As I sit in the upper gallery and watch the throng issuing from the dining-room, I make a nice and unerring social distinction between the Toothpick Brigade who leave the table with the final mouthful semi-masticated, and those who have an air of finished contentment.
The orchestra is unusually good, giving choice selections admirably executed. I have not decided whether music at meals is a blessing or otherwise. If sad, it seems a mockery; if gay, an interruption. For one extremely sensitive to time and tune it is difficult to eat to slow measures. And when the steak is tough and a galop is going on above, it is hard to keep up.
Among the many fleeting impressions of faces and friends here, one or two stand out clearly and indelibly—stars of the first magnitude in the nebulæ—as dear Grandma Wade from Chicago, the most attractive old lady I ever met: eighty-three years old, with a firm step, rotund figure, and sweet, unruffled face, crowned with the softest snow-white curls, on which rests an artistic cap trimmed with ribbons of blue or delicate heliotrope, and small artificial flowers to match. I have known several interesting octogenarians, but never one that surpassed her in loveliness, wit, and positive jollity. Her spontaneous fun is better than the labored efforts of many a famous humorist.
She still has her ardent admirers among men as well as women, and now and then receives an earnest proposal from some lonely old fellow.
The last of these aged lovers, when refused and relegated to the position o
f a brother, urged her to reconsider this important matter, making it a subject of prayer. But she quietly said, “I’m not going to bother the Lord with questions I can answer myself.” When choked by a bread-crumb at table, she said to the frightened waiter, as soon as she had regained her breath, “Never mind, if that did go down the wrong way, a great many good things have gone down the right way this winter.”
She is invariably cheerful, and when parting with her son for the winter she said, “Well, John, I want to know before I go just what you have left me in your will!” which little joke changed a tear into a smile.
Even when ill she is still bright and hopeful, so that a friend exclaimed, “Grandma, I do believe you would laugh if you were dying;” and she replied, “Well, so many folks go to the Lord with a long face, I guess He will be glad to see one come in smiling.”
Oh, how repulsive the artificial bloom, the cosmetics and hair-dyes which make old age a horror, compared with her natural beauty! God bless and keep dear Grandma Wade!
Little “Ted” is another character and favorite, and his letter to his nurse in New York gives a good idea of how the place affects a bright, impressionable child.
“My dear Julia: It is a dummy near the hotel and it takes five days to come here and there is an island right beyond the boat house and they have a pigeon shoot every week. And there is six hundred people here Julia, one hundred and fifty came yesterday.

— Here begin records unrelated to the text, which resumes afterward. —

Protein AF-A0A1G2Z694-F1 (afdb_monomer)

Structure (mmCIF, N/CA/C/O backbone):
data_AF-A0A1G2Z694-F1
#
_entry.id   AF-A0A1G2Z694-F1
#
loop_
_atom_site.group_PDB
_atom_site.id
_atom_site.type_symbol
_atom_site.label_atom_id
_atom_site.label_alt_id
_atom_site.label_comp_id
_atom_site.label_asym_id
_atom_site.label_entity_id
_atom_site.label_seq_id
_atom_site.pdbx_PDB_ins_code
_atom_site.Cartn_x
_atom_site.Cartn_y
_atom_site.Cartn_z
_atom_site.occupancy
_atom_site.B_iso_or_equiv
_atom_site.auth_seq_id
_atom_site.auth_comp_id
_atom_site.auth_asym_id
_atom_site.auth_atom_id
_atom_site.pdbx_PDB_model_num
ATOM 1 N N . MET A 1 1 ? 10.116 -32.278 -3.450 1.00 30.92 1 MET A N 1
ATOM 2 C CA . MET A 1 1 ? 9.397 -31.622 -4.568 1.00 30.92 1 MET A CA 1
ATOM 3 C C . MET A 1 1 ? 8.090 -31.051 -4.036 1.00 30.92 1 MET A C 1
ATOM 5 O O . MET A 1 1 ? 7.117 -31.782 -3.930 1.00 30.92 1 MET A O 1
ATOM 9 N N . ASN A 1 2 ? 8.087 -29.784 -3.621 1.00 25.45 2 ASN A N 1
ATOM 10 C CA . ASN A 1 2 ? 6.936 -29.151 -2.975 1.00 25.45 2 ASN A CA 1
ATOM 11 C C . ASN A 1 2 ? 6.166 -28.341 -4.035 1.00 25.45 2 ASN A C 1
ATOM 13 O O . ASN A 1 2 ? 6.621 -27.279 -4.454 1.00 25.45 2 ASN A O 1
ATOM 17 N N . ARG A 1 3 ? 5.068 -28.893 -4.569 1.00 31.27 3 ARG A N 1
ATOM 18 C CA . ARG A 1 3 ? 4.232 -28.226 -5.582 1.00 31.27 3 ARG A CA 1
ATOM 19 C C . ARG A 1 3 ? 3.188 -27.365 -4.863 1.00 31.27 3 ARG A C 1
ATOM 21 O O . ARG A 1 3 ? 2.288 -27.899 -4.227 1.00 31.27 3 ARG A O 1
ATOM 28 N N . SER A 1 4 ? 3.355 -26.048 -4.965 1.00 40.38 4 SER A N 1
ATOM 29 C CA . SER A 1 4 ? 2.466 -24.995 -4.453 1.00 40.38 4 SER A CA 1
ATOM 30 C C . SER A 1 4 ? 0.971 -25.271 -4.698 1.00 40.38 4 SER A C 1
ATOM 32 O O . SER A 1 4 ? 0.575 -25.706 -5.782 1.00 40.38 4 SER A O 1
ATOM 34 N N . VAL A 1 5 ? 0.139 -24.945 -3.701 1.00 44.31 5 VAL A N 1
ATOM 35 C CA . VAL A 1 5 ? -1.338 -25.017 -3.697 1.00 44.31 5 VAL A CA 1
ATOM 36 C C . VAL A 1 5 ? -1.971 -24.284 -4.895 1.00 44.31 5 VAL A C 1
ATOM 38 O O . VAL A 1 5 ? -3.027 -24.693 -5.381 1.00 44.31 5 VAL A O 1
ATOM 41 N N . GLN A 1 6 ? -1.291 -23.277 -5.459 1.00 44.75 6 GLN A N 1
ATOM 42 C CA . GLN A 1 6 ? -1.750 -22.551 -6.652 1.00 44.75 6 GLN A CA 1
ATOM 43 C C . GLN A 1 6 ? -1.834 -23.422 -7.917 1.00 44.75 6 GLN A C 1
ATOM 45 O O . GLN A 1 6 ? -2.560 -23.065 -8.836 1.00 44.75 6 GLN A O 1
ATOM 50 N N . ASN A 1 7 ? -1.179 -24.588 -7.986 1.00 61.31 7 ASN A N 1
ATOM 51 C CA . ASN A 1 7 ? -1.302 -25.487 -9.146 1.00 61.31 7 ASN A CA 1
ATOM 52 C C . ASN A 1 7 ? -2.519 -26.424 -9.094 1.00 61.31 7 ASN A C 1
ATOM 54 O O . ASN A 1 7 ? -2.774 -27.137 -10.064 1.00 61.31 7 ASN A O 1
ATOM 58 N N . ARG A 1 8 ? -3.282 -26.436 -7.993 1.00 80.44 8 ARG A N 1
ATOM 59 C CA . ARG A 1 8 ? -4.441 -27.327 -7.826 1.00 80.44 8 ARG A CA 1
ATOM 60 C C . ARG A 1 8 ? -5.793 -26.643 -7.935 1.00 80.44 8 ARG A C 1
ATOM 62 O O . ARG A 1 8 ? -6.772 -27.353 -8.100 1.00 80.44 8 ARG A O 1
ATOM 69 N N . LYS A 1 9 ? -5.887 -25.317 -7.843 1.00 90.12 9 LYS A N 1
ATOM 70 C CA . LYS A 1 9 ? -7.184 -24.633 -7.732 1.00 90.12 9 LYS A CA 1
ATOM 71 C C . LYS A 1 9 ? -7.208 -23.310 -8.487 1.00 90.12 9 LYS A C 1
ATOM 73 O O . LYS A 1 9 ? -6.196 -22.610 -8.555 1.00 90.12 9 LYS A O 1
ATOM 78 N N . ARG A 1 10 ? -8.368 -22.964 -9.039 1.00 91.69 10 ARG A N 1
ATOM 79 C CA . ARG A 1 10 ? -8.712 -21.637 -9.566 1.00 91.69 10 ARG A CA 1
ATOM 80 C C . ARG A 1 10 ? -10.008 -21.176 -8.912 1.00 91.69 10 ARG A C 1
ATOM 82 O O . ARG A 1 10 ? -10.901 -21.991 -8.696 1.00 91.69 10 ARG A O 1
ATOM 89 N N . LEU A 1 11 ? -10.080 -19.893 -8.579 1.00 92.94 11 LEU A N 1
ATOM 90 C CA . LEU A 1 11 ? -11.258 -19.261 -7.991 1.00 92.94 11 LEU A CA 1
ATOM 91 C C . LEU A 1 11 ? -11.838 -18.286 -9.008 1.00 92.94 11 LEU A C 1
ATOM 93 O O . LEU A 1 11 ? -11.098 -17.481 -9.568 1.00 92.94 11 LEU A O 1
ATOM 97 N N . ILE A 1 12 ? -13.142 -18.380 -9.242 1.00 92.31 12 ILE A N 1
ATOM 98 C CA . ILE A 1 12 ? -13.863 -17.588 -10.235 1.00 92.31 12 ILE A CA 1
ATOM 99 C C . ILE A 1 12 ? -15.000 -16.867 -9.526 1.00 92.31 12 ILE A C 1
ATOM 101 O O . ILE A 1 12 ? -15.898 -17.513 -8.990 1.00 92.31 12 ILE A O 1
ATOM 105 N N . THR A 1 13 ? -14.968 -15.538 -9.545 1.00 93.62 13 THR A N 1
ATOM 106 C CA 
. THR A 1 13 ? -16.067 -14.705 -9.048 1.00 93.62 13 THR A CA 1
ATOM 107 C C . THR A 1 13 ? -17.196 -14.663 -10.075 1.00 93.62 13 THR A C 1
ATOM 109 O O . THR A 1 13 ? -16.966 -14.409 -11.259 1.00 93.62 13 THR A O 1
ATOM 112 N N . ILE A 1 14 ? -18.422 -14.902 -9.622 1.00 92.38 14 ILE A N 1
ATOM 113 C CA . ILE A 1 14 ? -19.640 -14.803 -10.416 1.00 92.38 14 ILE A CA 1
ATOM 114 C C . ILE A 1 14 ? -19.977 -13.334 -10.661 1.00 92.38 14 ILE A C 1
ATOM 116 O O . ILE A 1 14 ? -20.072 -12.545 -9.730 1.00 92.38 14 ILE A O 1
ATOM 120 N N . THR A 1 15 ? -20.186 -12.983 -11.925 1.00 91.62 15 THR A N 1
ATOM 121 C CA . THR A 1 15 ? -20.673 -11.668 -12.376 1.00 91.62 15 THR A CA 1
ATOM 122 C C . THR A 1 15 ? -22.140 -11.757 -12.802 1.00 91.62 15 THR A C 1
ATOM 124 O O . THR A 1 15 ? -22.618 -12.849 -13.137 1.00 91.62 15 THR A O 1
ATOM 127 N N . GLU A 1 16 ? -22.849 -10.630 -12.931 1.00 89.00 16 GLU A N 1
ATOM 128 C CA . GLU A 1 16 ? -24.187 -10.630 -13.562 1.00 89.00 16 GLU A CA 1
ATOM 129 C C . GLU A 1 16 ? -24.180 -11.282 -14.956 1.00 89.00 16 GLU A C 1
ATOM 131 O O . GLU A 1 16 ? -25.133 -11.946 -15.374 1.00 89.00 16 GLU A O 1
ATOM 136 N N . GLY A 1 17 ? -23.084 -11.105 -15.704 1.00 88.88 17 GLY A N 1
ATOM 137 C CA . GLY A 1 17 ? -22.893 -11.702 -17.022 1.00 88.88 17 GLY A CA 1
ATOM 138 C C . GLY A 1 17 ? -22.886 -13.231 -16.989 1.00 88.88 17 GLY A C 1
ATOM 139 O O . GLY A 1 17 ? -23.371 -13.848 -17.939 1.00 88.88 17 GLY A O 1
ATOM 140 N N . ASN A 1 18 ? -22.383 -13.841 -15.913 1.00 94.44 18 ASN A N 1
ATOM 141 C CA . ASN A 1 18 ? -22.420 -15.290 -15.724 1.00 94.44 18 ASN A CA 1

“There is a mountin across the river and a house very far away by itself, Julia. I play in the sand every day of my life, and I take swimming lessons and I have two oranges. California is the biggest world in the country and there is a tree very, very far away. Julia it is a puzzle walk near the hotel, Rose and me went all through it and Julia, we got our way out easy.”

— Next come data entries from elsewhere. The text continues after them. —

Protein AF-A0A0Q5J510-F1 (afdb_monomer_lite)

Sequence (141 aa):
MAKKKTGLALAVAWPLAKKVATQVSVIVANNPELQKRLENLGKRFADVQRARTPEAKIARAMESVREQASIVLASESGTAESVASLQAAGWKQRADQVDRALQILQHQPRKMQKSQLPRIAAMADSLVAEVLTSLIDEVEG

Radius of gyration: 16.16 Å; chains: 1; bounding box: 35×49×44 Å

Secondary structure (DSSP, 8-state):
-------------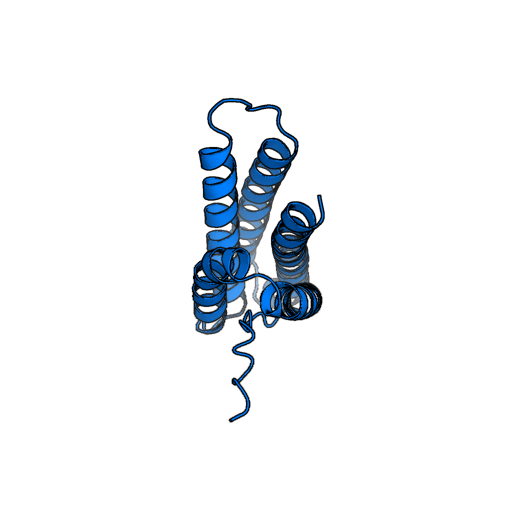SHHHHHHHHHHHHHHTT-HHHHHHHHHHHHHHHHHHT-SSHHHHHHHHHHHHHHHHHHHHHHTTT-TTSHHHHHHHHHHHHHHHHHHHHHHHHTS-HHHHHHHHHHHHHHHHHHHHHHHHHHHHHHH-

pLDDT: mean 82.89, std 14.81, range [34.97, 97.5]

Structure (mmCIF, N/CA/C/O backbone):
data_AF-A0A0Q5J510-F1
#
_entry.id   AF-A0A0Q5J510-F1
#
loop_
_atom_site.group_PDB
_atom_site.id
_atom_site.type_symbol
_atom_site.label_atom_id
_atom_site.label_alt_id
_atom_site.label_comp_id
_atom_site.label_asym_id
_atom_site.label_entity_id
_atom_site.label_seq_id
_atom_site.pdbx_PDB_ins_code
_atom_site.Cartn_x
_atom_site.Cartn_y
_atom_site.Cartn_z
_atom_site.occupancy
_atom_site.B_iso_or_equiv
_atom_site.auth_seq_id
_atom_site.auth_comp_id
_atom_site.auth_asym_id
_atom_site.auth_atom_id
_atom_site.pdbx_PDB_model_num
ATOM 1 N N . MET A 1 1 ? 8.577 -33.786 -19.089 1.00 34.97 1 MET A N 1
ATOM 2 C CA . MET A 1 1 ? 8.638 -33.179 -17.740 1.00 34.97 1 MET A CA 1
ATOM 3 C C . MET A 1 1 ? 8.036 -31.782 -17.813 1.00 34.97 1 MET A C 1
ATOM 5 O O . MET A 1 1 ? 8.615 -30.917 -18.456 1.00 34.97 1 MET A O 1
ATOM 9 N N . ALA A 1 2 ? 6.840 -31.575 -17.260 1.00 35.31 2 ALA A N 1
ATOM 10 C CA . ALA A 1 2 ? 6.182 -30.270 -17.284 1.00 35.31 2 ALA A CA 1
ATOM 11 C C . ALA A 1 2 ? 6.915 -29.310 -16.333 1.00 35.31 2 ALA A C 1
ATOM 13 O O . ALA A 1 2 ? 6.973 -29.557 -15.128 1.00 35.31 2 ALA A O 1
ATOM 14 N N . LYS A 1 3 ? 7.502 -28.232 -16.871 1.00 37.88 3 LYS A N 1
ATOM 15 C CA . LYS A 1 3 ? 8.048 -27.132 -16.065 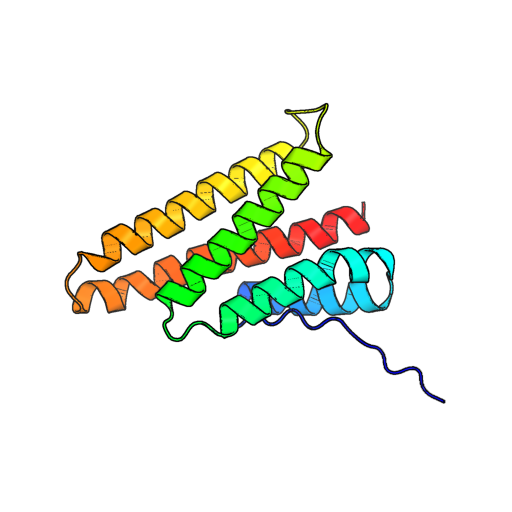1.00 37.88 3 LYS A CA 1
ATOM 16 C C . LYS A 1 3 ? 6.901 -26.577 -15.218 1.00 37.88 3 LYS A C 1
ATOM 18 O O . LYS A 1 3 ? 5.932 -26.056 -15.768 1.00 37.88 3 LYS A O 1
ATOM 23 N N . LYS A 1 4 ? 6.984 -26.722 -13.891 1.00 38.22 4 LYS A N 1
ATOM 24 C CA . LYS A 1 4 ? 6.084 -26.027 -12.964 1.00 38.22 4 LYS A CA 1
ATOM 25 C C . LYS A 1 4 ? 6.175 -24.541 -13.299 1.00 38.22 4 LYS A C 1
ATOM 27 O O . LYS A 1 4 ? 7.241 -23.954 -13.155 1.00 38.22 4 LYS A O 1
ATOM 32 N N . LYS A 1 5 ? 5.077 -23.959 -13.783 1.00 41.12 5 LYS A N 1
ATOM 33 C CA . LYS A 1 5 ? 4.920 -22.509 -13.875 1.00 41.12 5 LYS A CA 1
ATOM 34 C C . LYS A 1 5 ? 4.955 -21.984 -12.444 1.00 41.12 5 LYS A C 1
ATOM 36 O O . LYS A 1 5 ? 3.942 -22.011 -11.749 1.00 41.12 5 LYS A O 1
ATOM 41 N N . THR A 1 6 ? 6.131 -21.594 -11.970 1.00 43.41 6 THR A N 1
ATOM 42 C CA . THR A 1 6 ? 6.315 -20.872 -10.710 1.00 43.41 6 THR A CA 1
ATOM 43 C C . THR A 1 6 ? 5.792 -19.456 -10.928 1.00 43.41 6 THR A C 1
ATOM 45 O O . THR A 1 6 ? 6.550 -18.509 -11.097 1.00 43.41 6 THR A O 1
ATOM 48 N N . GLY A 1 7 ? 4.468 -19.325 -11.021 1.00 50.69 7 GLY A N 1
ATOM 49 C CA . GLY A 1 7 ? 3.812 -18.028 -10.998 1.00 50.69 7 GLY A CA 1
ATOM 50 C C . GLY A 1 7 ? 4.093 -17.400 -9.643 1.00 50.69 7 GLY A C 1
ATOM 51 O O . GLY A 1 7 ? 3.788 -17.993 -8.607 1.00 50.69 7 GLY A O 1
ATOM 52 N N . LEU A 1 8 ? 4.729 -16.234 -9.645 1.00 57.12 8 LEU A N 1
ATOM 53 C CA . LEU A 1 8 ? 4.945 -15.473 -8.429 1.00 57.12 8 LEU A CA 1
ATOM 54 C C . LEU A 1 8 ? 3.575 -15.041 -7.890 1.00 57.12 8 LEU A C 1
ATOM 56 O O . LEU A 1 8 ? 2.906 -14.209 -8.499 1.00 57.12 8 LEU A O 1
ATOM 60 N N . ALA A 1 9 ? 3.131 -15.630 -6.780 1.00 62.00 9 ALA A N 1
ATOM 61 C CA . ALA A 1 9 ? 1.877 -15.254 -6.140 1.00 62.00 9 ALA A CA 1
ATOM 62 C C . ALA A 1 9 ? 2.123 -14.072 -5.194 1.00 62.00 9 ALA A C 1
ATOM 64 O O . ALA A 1 9 ? 2.725 -14.231 -4.131 1.00 62.00 9 ALA A O 1
ATOM 65 N N . LEU A 1 10 ? 1.649 -12.882 -5.568 1.00 66.81 10 LEU A N 1
ATOM 66 C CA . LEU A 1 10 ? 1.630 -11.727 -4.673 1.00 66.81 10 LEU A CA 1
ATOM 67 C C . LEU A 1 10 ? 0.523 -11.935 -3.630 1.00 66.81 10 LEU A C 1
ATOM 69 O O . LEU A 1 10 ? -0.670 -11.879 -3.934 1.00 66.81 10 LEU A O 1
ATOM 73 N N . ALA A 1 11 ? 0.915 -12.220 -2.389 1.00 71.19 11 ALA A N 1
ATOM 74 C CA . ALA A 1 11 ? -0.017 -12.505 -1.304 1.00 71.19 11 ALA A CA 1
ATOM 75 C C . ALA A 1 11 ? -0.661 -11.215 -0.765 1.00 71.19 11 ALA A C 1
ATOM 77 O O . ALA A 1 11 ? -0.229 -10.661 0.246 1.00 71.19 11 ALA A O 1
ATOM 78 N N . VAL A 1 12 ? -1.724 -10.746 -1.421 1.00 73.56 12 VAL A N 1
ATOM 79 C CA . VAL A 1 12 ? -2.507 -9.588 -0.968 1.00 73.56 12 VAL A CA 1
ATOM 80 C C . VAL A 1 12 ? -3.936 -10.006 -0.626 1.00 73.56 12 VAL A C 1
ATOM 82 O O . VAL A 1 12 ? -4.619 -10.656 -1.414 1.00 73.56 12 VAL A O 1
ATOM 85 N N . ALA A 1 13 ? -4.386 -9.658 0.581 1.00 73.50 13 ALA A N 1
ATOM 86 C CA . ALA A 1 13 ? -5.709 -10.033 1.084 1.00 73.50 13 ALA A CA 1
ATOM 87 C C . ALA A 1 13 ? -6.816 -9.016 0.759 1.00 73.50 13 ALA A C 1
ATOM 89 O O . ALA A 1 13 ? -7.988 -9.321 0.981 1.00 73.50 13 ALA A O 1
ATOM 90 N N . TRP A 1 14 ? -6.474 -7.829 0.250 1.00 85.12 14 TRP A N 1
ATOM 91 C CA . TRP A 1 14 ? -7.467 -6.810 -0.083 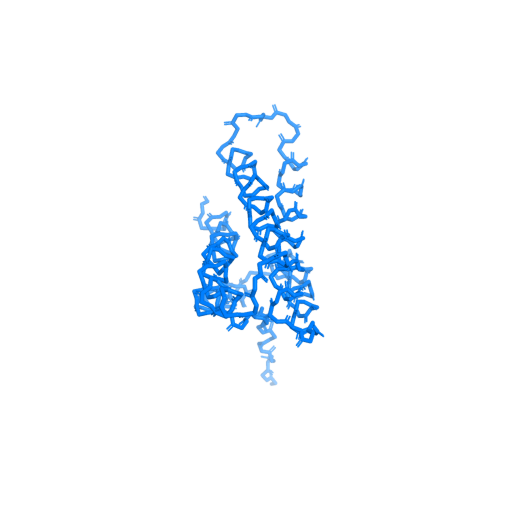1.00 85.12 14 TRP A CA 1
ATOM 92 C C . TRP A 1 14 ? -8.065 -6.995 -1.488 1.00 85.12 14 TRP A C 1
ATOM 94 O O . TRP A 1 14 ? -7.347 -7.426 -2.392 1.00 85.12 14 TRP A O 1
ATOM 104 N N . PRO A 1 15 ? -9.370 -6.716 -1.687 1.00 87.12 15 PRO A N 1
ATOM 105 C CA . PRO A 1 15 ? -10.078 -7.071 -2.915 1.00 87.12 15 PRO A CA 1
ATOM 106 C C . PRO A 1 15 ? -9.506 -6.475 -4.204 1.00 87.12 15 PRO A C 1
ATOM 108 O O . PRO A 1 15 ? -9.369 -7.218 -5.180 1.00 87.12 15 PRO A O 1
ATOM 111 N N . LEU A 1 16 ? -9.203 -5.174 -4.246 1.00 87.25 16 LEU A N 1
ATOM 112 C CA . LEU A 1 16 ? -8.705 -4.527 -5.466 1.00 87.25 16 LEU A CA 1
ATOM 113 C C . LEU A 1 16 ? -7.281 -4.983 -5.759 1.00 87.25 16 LEU A C 1
ATOM 115 O O . LEU A 1 16 ? -7.007 -5.494 -6.845 1.00 87.25 16 LEU A O 1
ATOM 119 N N . ALA A 1 17 ? -6.407 -4.912 -4.762 1.00 84.94 17 ALA A N 1
ATOM 120 C CA . ALA A 1 17 ? -5.026 -5.336 -4.891 1.00 84.94 17 ALA A CA 1
ATOM 121 C C . ALA A 1 17 ? -4.899 -6.821 -5.261 1.00 84.94 17 ALA A C 1
ATOM 123 O O . ALA A 1 17 ? -4.029 -7.180 -6.046 1.00 84.94 17 ALA A O 1
ATOM 124 N N . LYS A 1 18 ? -5.790 -7.694 -4.770 1.00 86.62 18 LYS A N 1
ATOM 125 C CA . LYS A 1 18 ? -5.817 -9.116 -5.148 1.00 86.62 18 LYS A CA 1
ATOM 126 C C . LYS A 1 18 ? -6.166 -9.322 -6.625 1.00 86.62 18 LYS A C 1
ATOM 128 O O . LYS A 1 18 ? -5.597 -10.210 -7.265 1.00 86.62 18 LYS A O 1
ATOM 133 N N . LYS A 1 19 ? -7.101 -8.535 -7.171 1.00 85.88 19 LYS A N 1
ATOM 134 C CA . LYS A 1 19 ? -7.450 -8.600 -8.600 1.00 85.88 19 LYS A CA 1
ATOM 135 C C . LYS A 1 19 ? -6.243 -8.234 -9.458 1.00 85.88 19 LYS A C 1
ATOM 137 O O . LYS A 1 19 ? -5.870 -9.024 -10.322 1.00 85.88 19 LYS A O 1
ATOM 142 N N . VAL A 1 20 ? -5.596 -7.111 -9.145 1.00 84.00 20 VAL A N 1
ATOM 143 C CA . VAL A 1 20 ? -4.401 -6.651 -9.866 1.00 84.00 20 VAL A CA 1
ATOM 144 C C . VAL A 1 20 ? -3.254 -7.646 -9.701 1.00 84.00 20 VAL A C 1
ATOM 146 O O . VAL A 1 20 ? -2.691 -8.093 -10.689 1.00 84.00 20 VAL A O 1
ATOM 149 N N . ALA A 1 21 ? -2.977 -8.112 -8.481 1.00 82.75 21 ALA A N 1
ATOM 150 C CA . ALA A 1 21 ? -1.970 -9.140 -8.210 1.00 82.75 21 ALA A CA 1
ATOM 151 C C . ALA A 1 21 ? -2.148 -10.398 -9.075 1.00 82.75 21 ALA A C 1
ATOM 153 O O . ALA A 1 21 ? -1.169 -10.960 -9.554 1.00 82.75 21 ALA A O 1
ATOM 154 N N . THR A 1 22 ? -3.392 -10.829 -9.303 1.00 83.75 22 THR A N 1
ATOM 155 C CA . THR A 1 22 ? -3.681 -11.988 -10.160 1.00 83.75 22 THR A CA 1
ATOM 156 C C . THR A 1 22 ? -3.346 -11.698 -11.625 1.00 83.75 22 THR A C 1
ATOM 158 O O . THR A 1 22 ? -2.784 -12.561 -12.296 1.00 83.75 22 THR A O 1
ATOM 161 N N . GLN A 1 23 ? -3.646 -10.490 -12.113 1.00 80.81 23 GLN A N 1
ATOM 162 C CA . GLN A 1 23 ? -3.274 -10.048 -13.462 1.00 80.81 23 GLN A CA 1
ATOM 163 C C . GLN A 1 23 ? -1.749 -9.971 -13.612 1.00 80.81 23 GLN A C 1
ATOM 165 O O . GLN A 1 23 ? -1.200 -10.578 -14.532 1.00 80.81 23 GLN A O 1
ATOM 170 N N . VAL A 1 24 ? -1.061 -9.346 -12.648 1.00 77.62 24 VAL A N 1
ATOM 171 C CA . VAL A 1 24 ? 0.408 -9.293 -12.578 1.00 77.62 24 VAL A CA 1
ATOM 172 C C . VAL A 1 24 ? 0.997 -10.703 -12.660 1.00 77.62 24 VAL A C 1
ATOM 174 O O . VAL A 1 24 ? 1.850 -10.966 -13.501 1.00 77.62 24 VAL A O 1
ATOM 177 N N . SER A 1 25 ? 0.521 -11.651 -11.844 1.00 75.12 25 SER A N 1
ATOM 178 C CA . SER A 1 25 ? 1.038 -13.028 -11.836 1.00 75.12 25 SER A CA 1
ATOM 179 C C . SER A 1 25 ? 0.935 -13.735 -13.195 1.00 75.12 25 SER A C 1
ATOM 181 O O . SER A 1 25 ? 1.795 -14.561 -13.510 1.00 75.12 25 SER A O 1
ATOM 183 N N . VAL A 1 26 ? -0.090 -13.435 -14.004 1.00 77.69 26 VAL A N 1
ATOM 184 C CA . VAL A 1 26 ? -0.245 -13.997 -15.358 1.00 77.69 26 VAL A CA 1
ATOM 185 C C . VAL A 1 26 ? 0.803 -13.426 -16.312 1.00 77.69 26 VAL A C 1
ATOM 187 O O . VAL A 1 26 ? 1.411 -14.186 -17.066 1.00 77.69 26 VAL A O 1
ATOM 190 N N . ILE A 1 27 ? 1.050 -12.119 -16.248 1.00 72.75 27 ILE A N 1
ATOM 191 C CA . ILE A 1 27 ? 2.019 -11.418 -17.104 1.00 72.75 27 ILE A CA 1
ATOM 192 C C . ILE A 1 27 ? 3.449 -11.855 -16.756 1.00 72.75 27 ILE A C 1
ATOM 194 O O . ILE A 1 27 ? 4.234 -12.227 -17.629 1.00 72.75 27 ILE A O 1
ATOM 198 N N . VAL A 1 28 ? 3.756 -11.936 -15.460 1.00 73.00 28 VAL A N 1
ATOM 199 C CA . VAL A 1 28 ? 5.064 -12.356 -14.929 1.00 73.00 28 VAL A CA 1
ATOM 200 C C . VAL A 1 28 ? 5.446 -13.770 -15.338 1.00 73.00 28 VAL A C 1
ATOM 202 O O . VAL A 1 28 ? 6.624 -14.049 -15.545 1.00 73.00 28 VAL A O 1
ATOM 205 N N . ALA A 1 29 ? 4.474 -14.672 -15.498 1.00 72.38 29 ALA A N 1
ATOM 206 C CA . ALA A 1 29 ? 4.747 -16.038 -15.940 1.00 72.38 29 ALA A CA 1
ATOM 207 C C . ALA A 1 29 ? 5.432 -16.098 -17.320 1.00 72.38 29 ALA A C 1
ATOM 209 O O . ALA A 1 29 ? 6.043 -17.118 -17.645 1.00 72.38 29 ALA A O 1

He has it all. All the trees are cultivated here, so I looked round for the one Ted spoke of, and find it lights up at night and revolves for the aid of the mariners. I think that all Californians echo his sentiment that “California is the biggest world in the country”; and compared with the hard work of the New England farmers, what is the cultivation of orchards but playing in the sand with golden oranges? Some one says that Californians “irrigate, cultivate, and exaggerate.”